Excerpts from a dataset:

· · · ·

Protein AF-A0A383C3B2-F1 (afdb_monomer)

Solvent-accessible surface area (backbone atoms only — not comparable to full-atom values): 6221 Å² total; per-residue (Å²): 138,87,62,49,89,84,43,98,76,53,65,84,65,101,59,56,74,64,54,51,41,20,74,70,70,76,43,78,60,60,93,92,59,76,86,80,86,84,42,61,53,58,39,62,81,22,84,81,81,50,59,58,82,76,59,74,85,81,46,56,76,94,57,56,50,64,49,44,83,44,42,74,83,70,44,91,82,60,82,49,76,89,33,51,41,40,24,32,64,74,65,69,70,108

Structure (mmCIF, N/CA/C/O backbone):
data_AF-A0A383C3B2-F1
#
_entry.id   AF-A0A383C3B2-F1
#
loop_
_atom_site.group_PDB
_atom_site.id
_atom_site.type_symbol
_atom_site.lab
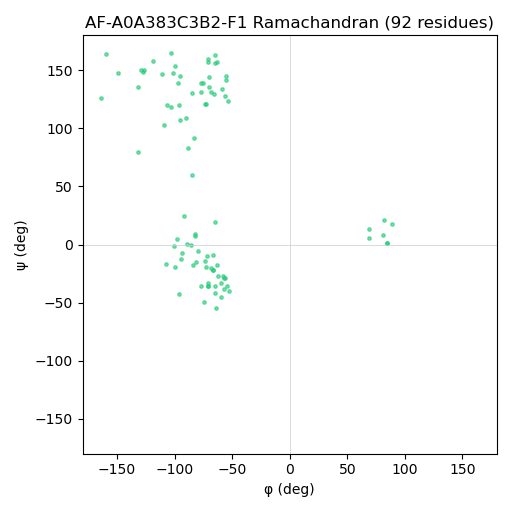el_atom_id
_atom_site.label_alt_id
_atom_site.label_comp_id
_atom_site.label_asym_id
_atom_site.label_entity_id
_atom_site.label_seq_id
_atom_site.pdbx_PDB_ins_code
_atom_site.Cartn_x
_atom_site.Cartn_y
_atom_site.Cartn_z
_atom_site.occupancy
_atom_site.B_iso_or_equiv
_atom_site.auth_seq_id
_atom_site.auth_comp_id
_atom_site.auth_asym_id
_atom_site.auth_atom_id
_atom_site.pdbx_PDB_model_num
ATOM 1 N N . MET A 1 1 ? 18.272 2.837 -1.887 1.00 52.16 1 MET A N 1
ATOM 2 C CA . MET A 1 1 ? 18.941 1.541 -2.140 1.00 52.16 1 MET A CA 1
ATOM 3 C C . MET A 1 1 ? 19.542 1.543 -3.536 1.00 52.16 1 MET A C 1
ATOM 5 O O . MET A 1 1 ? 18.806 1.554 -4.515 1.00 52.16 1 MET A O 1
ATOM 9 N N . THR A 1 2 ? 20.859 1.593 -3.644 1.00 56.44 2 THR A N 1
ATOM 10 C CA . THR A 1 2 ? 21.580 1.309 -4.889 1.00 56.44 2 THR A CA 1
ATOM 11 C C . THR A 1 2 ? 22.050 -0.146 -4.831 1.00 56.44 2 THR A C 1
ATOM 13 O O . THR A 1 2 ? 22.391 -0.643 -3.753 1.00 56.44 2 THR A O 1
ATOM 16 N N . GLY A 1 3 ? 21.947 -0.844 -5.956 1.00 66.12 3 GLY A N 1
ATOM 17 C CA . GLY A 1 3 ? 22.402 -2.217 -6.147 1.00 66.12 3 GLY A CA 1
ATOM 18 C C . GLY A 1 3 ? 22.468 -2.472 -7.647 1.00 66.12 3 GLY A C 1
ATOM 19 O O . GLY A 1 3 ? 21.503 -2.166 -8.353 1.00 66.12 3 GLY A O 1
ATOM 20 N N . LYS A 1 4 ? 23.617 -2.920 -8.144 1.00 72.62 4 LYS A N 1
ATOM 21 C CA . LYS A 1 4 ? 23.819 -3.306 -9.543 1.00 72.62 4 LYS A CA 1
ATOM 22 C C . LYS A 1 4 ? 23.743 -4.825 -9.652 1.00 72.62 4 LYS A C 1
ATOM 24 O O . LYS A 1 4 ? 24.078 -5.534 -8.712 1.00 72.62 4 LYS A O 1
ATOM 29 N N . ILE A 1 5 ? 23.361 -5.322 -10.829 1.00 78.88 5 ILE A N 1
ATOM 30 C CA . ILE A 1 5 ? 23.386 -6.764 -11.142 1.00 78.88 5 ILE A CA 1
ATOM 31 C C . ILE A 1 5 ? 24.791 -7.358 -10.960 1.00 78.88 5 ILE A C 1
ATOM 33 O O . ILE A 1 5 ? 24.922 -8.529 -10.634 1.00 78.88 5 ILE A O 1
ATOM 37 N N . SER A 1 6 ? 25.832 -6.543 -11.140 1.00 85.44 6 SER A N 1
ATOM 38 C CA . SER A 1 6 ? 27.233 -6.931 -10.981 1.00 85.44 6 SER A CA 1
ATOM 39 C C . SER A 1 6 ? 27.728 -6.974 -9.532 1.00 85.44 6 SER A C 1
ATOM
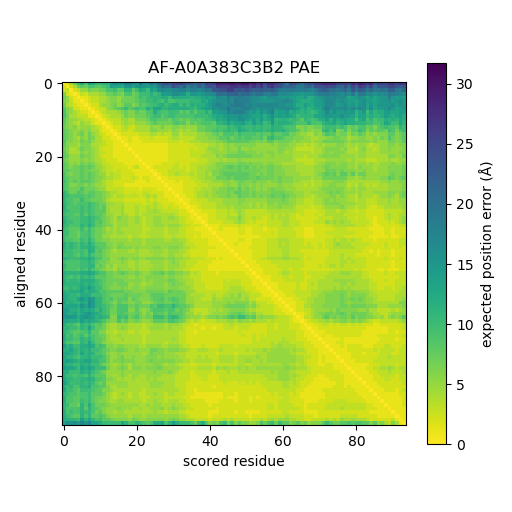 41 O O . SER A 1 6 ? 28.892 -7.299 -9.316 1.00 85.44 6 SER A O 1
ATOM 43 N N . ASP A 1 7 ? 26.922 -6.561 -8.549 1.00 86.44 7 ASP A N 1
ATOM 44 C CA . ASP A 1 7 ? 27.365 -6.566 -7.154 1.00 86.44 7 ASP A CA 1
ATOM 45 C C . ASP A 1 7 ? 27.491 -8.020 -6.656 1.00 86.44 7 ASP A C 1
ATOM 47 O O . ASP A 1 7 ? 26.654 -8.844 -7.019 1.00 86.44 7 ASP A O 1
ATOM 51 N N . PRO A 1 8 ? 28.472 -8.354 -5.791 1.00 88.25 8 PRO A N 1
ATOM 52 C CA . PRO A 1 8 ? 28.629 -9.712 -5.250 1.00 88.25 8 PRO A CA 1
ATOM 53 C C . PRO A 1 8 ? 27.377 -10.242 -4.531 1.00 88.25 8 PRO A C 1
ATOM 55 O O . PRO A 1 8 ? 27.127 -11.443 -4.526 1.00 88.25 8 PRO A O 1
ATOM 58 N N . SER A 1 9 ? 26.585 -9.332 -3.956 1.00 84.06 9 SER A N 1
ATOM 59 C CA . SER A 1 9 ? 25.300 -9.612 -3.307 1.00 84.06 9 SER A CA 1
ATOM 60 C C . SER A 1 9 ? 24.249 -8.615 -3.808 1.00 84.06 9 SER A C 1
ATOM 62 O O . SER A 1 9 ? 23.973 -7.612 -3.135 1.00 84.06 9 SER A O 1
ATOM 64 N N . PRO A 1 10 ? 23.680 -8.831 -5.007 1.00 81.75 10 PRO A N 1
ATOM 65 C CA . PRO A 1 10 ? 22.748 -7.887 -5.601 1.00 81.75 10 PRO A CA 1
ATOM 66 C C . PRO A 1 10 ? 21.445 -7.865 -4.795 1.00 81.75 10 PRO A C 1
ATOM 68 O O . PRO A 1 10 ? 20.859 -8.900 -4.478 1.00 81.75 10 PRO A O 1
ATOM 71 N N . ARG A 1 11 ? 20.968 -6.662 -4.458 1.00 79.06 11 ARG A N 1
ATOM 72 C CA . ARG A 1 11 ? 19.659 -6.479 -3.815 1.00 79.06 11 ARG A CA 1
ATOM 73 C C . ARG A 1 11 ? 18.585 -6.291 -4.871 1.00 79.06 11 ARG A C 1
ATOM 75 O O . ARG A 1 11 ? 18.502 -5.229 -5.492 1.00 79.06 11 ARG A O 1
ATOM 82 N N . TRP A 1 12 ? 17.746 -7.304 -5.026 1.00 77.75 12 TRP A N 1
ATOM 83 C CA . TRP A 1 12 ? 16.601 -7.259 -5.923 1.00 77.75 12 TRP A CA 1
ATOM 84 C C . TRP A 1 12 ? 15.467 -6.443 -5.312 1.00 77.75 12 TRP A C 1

· · · ·

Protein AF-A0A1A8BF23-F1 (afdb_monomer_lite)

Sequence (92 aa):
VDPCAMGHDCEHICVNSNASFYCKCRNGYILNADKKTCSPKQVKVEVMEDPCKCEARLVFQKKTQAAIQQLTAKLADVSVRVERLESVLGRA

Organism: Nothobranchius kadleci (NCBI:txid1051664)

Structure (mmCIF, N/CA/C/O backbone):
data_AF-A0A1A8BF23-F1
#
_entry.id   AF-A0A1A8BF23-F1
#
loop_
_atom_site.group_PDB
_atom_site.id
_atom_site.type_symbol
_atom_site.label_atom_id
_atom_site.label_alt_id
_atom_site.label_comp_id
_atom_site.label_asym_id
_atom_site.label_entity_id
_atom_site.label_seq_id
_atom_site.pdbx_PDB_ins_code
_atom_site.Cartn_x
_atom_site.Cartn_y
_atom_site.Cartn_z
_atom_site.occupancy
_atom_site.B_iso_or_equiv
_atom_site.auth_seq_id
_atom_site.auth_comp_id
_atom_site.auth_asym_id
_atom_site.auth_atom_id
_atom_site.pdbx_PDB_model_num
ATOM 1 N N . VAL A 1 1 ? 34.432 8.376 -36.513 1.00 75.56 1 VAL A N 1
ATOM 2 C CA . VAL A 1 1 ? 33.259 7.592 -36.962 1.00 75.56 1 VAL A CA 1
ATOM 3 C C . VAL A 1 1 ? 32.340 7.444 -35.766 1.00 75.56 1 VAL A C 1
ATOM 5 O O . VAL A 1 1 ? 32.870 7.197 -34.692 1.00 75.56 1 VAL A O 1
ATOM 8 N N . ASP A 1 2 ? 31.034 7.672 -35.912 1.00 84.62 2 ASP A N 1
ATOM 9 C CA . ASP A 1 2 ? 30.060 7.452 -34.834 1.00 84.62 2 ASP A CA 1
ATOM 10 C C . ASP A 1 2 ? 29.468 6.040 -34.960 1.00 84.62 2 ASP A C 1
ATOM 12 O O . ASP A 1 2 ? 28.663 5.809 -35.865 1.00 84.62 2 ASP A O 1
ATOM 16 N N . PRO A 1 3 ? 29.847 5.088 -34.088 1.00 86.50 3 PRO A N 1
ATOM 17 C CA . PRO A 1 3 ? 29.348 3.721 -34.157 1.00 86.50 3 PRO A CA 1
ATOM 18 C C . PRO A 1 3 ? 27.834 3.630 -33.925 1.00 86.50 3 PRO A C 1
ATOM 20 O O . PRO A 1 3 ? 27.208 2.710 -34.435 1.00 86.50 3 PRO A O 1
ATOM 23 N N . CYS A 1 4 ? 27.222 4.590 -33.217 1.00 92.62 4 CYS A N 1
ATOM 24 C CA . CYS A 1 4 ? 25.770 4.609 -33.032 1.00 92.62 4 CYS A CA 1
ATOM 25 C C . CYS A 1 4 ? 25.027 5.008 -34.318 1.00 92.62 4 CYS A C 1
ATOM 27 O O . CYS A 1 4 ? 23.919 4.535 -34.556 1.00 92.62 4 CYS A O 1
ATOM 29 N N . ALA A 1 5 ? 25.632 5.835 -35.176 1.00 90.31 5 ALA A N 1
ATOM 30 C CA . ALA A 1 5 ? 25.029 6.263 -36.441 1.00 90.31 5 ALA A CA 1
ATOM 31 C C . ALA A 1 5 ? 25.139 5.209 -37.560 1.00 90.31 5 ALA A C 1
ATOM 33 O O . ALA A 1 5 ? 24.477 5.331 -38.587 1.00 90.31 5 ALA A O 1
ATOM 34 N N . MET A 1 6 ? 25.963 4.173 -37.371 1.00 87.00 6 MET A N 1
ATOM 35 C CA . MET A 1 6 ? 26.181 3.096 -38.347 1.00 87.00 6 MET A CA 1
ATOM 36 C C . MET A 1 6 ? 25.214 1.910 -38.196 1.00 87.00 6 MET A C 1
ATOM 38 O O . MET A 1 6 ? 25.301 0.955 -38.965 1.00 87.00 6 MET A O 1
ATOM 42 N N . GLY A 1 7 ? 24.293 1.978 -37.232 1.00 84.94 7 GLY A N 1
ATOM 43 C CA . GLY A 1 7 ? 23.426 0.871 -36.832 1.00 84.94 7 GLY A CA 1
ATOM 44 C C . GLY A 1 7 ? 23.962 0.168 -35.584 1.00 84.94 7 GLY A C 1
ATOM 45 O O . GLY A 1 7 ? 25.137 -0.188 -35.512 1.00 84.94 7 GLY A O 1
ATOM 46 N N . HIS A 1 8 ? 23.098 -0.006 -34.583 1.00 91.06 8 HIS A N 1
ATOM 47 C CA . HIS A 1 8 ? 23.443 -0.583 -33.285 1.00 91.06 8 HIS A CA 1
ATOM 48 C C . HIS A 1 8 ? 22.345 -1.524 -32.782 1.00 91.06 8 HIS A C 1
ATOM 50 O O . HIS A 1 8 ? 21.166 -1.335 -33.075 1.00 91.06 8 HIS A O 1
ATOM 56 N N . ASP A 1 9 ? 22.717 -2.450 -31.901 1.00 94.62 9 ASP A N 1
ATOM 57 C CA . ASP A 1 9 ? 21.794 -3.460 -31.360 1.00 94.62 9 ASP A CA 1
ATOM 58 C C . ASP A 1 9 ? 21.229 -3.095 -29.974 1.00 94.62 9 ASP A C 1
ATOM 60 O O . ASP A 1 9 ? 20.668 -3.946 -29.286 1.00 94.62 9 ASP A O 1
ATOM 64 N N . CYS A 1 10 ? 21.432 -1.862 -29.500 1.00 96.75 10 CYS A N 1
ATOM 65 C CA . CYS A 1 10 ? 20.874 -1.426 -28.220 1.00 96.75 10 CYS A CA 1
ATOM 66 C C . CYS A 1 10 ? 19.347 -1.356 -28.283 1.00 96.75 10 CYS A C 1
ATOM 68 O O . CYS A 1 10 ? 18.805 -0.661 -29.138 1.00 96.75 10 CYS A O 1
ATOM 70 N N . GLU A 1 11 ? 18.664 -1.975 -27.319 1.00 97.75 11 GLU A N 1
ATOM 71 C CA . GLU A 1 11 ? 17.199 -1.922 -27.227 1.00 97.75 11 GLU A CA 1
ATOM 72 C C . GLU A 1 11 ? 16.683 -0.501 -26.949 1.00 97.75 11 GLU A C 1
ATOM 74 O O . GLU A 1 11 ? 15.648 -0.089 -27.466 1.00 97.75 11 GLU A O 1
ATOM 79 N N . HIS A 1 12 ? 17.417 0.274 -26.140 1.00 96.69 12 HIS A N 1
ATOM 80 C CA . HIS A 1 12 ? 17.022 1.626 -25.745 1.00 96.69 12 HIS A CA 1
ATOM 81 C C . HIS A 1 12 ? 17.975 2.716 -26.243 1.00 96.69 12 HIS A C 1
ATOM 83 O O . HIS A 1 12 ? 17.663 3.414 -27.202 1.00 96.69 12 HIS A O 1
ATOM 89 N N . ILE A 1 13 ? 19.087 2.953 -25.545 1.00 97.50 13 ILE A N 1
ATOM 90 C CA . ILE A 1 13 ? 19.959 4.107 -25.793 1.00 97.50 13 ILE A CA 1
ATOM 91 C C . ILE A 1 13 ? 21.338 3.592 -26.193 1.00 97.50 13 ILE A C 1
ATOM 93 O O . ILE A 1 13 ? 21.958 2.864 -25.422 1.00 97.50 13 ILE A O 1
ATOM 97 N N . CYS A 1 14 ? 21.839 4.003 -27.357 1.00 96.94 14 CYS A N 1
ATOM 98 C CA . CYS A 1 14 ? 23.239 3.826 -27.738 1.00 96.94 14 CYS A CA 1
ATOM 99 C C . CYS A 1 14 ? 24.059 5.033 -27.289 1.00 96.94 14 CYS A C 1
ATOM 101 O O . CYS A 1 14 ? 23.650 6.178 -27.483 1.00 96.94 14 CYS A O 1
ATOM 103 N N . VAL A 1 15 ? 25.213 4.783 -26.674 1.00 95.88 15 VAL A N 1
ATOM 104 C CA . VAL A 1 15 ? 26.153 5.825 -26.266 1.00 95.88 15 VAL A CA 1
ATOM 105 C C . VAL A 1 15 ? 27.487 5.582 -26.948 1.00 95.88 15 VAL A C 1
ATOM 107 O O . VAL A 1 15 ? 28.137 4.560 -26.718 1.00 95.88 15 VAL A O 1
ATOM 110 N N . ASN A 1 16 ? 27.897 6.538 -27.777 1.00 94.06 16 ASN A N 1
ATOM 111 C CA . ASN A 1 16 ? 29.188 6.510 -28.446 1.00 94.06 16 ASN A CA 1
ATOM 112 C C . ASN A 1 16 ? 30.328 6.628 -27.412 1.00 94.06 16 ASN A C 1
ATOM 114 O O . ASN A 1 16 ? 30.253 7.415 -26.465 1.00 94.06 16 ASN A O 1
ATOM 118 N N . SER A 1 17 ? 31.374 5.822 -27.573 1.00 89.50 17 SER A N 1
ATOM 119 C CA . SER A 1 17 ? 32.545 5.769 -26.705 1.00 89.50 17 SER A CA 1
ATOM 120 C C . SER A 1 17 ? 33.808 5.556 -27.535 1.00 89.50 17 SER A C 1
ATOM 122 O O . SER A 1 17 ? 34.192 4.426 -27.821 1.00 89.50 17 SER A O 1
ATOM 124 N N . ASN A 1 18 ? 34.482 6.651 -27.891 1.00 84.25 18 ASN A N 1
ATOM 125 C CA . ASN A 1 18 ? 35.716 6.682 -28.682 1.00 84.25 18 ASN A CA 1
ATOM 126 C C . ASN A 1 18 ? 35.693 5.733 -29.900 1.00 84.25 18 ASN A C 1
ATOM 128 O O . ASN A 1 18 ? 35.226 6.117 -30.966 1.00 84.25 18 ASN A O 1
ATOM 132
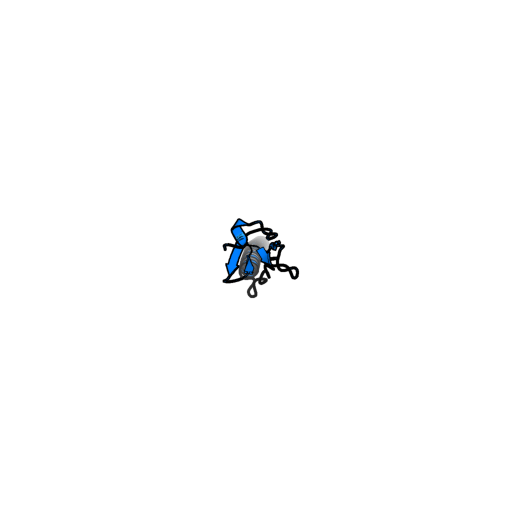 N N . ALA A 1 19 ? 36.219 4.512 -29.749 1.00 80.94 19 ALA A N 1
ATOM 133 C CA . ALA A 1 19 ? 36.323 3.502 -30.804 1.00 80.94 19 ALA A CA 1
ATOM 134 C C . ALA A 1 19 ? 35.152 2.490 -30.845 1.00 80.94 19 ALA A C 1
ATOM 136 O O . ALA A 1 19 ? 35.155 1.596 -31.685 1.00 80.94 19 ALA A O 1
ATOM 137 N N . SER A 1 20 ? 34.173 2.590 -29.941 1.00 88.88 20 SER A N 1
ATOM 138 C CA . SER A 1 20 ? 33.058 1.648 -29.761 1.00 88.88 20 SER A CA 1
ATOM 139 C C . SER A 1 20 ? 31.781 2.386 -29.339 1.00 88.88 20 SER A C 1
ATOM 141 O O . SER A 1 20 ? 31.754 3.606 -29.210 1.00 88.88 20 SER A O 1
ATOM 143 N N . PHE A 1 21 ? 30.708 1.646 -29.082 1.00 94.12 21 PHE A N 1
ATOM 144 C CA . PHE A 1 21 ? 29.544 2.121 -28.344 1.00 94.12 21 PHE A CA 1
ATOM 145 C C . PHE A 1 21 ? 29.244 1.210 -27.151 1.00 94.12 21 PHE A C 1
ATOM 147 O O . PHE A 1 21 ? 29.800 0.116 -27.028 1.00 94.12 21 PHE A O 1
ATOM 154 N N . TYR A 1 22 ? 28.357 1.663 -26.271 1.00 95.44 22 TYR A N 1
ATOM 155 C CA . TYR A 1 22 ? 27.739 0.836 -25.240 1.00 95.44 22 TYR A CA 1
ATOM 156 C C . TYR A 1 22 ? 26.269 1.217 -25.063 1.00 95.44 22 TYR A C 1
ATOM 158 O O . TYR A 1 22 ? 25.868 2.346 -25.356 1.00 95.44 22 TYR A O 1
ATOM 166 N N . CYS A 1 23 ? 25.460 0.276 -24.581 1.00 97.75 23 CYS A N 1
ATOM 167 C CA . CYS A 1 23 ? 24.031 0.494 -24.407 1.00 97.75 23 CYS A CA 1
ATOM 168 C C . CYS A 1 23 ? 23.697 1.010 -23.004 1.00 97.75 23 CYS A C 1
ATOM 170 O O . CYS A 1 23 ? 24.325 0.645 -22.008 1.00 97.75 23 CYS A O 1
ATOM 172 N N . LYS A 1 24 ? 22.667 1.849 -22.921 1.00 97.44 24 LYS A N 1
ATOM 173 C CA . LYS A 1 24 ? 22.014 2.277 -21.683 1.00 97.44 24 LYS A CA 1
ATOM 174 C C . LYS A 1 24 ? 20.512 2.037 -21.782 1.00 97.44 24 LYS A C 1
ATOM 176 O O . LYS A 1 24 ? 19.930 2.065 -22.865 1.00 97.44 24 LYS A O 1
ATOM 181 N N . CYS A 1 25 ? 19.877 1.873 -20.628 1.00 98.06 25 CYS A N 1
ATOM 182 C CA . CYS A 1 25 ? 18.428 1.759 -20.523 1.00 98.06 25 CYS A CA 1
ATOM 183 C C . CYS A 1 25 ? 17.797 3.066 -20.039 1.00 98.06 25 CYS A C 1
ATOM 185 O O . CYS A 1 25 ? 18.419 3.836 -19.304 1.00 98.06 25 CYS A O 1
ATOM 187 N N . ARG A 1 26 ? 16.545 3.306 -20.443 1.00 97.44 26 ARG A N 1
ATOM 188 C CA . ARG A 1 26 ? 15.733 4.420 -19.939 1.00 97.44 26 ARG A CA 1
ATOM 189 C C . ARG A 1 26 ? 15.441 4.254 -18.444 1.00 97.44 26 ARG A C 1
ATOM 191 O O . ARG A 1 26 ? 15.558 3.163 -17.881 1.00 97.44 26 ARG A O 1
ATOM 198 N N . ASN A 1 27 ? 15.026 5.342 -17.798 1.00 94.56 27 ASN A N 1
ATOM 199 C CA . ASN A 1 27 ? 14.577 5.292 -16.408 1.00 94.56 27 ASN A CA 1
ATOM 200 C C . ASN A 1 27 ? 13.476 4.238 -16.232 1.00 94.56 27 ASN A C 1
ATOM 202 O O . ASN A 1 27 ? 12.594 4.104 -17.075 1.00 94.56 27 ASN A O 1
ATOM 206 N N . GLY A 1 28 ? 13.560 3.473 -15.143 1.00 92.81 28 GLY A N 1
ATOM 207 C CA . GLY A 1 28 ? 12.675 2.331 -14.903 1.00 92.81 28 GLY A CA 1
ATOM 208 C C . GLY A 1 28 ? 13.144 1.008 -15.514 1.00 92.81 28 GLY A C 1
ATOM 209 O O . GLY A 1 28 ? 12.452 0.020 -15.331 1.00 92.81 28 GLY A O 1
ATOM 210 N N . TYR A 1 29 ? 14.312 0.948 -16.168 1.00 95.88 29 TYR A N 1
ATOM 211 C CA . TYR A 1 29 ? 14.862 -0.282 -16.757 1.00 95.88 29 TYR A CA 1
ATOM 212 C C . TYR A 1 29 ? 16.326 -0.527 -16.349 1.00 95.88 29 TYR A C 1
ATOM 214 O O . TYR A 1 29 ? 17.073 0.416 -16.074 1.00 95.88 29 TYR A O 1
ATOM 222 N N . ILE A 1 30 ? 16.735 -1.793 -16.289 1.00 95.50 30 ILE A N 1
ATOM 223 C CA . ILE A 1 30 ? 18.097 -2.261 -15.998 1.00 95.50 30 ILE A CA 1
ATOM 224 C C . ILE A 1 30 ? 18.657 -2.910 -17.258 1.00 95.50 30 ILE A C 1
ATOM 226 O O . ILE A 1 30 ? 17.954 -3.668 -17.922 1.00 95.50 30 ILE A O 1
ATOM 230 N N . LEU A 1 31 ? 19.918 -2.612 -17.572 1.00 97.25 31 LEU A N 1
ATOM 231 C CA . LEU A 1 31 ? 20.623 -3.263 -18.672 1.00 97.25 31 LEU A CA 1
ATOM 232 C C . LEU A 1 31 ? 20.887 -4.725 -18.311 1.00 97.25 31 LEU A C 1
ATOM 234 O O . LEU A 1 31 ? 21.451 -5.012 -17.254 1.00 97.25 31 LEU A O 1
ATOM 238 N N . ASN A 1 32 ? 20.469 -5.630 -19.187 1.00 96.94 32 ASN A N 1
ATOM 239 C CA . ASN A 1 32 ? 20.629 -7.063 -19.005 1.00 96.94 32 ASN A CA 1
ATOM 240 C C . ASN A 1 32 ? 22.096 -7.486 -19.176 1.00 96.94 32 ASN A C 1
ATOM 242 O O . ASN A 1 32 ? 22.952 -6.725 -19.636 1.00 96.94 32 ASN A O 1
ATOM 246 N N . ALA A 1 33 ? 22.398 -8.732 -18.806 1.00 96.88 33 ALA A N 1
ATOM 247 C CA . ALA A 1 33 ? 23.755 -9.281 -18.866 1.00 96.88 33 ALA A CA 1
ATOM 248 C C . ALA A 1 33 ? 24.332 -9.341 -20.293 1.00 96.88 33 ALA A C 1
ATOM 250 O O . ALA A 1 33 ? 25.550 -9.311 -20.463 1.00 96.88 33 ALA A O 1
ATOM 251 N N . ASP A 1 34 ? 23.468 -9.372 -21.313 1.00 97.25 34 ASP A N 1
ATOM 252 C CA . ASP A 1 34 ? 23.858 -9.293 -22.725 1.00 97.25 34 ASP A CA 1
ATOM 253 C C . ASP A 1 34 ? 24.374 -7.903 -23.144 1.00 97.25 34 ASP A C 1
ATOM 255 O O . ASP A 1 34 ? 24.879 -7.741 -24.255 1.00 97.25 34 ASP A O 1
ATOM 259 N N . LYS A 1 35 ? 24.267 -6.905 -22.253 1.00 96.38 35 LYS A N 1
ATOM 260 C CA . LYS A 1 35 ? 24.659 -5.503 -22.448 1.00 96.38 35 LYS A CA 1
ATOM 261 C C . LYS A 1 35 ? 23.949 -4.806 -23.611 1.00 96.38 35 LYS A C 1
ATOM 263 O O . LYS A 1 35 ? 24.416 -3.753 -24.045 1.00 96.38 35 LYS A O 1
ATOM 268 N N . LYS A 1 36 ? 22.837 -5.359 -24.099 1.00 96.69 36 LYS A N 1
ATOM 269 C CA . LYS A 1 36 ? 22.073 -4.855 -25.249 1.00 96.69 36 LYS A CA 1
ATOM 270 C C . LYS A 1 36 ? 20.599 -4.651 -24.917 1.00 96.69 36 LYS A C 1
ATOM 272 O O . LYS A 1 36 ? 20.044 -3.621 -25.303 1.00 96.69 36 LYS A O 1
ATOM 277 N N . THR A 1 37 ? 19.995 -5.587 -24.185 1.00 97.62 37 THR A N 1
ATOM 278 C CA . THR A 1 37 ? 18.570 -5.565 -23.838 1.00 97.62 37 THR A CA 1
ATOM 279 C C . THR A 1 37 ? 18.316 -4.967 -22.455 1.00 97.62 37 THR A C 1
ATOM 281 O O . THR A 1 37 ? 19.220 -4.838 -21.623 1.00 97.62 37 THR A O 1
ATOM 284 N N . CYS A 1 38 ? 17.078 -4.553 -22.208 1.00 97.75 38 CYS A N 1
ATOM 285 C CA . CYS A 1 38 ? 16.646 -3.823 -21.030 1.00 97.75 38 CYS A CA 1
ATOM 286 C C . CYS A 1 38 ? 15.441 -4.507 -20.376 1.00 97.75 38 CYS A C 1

· · · ·

◆ **Your task**:
Copy, exactly and only, the lines above that begin with the one containing "Protein AF-A0A383C3B2-F1 (afdb_monomer)" and finish with the one containing "Solvent-accessible surface area".

◆ **Answer to this exercise**:
Protein AF-A0A383C3B2-F1 (afdb_monomer)

Solvent-accessible surface area (backbone atoms only — not comparable to full-atom values): 6221 Å² total; per-residue (Å²): 138,87,62,49,89,84,43,98,76,53,65,84,65,101,59,56,74,64,54,51,41,20,74,70,70,76,43,78,60,60,93,92,59,76,86,80,86,84,42,61,53,58,39,62,81,22,84,81,81,50,59,58,82,76,59,74,85,81,46,56,76,94,57,56,50,64,49,44,83,44,42,74,83,70,44,91,82,60,82,49,76,89,33,51,41,40,24,32,64,74,65,69,70,108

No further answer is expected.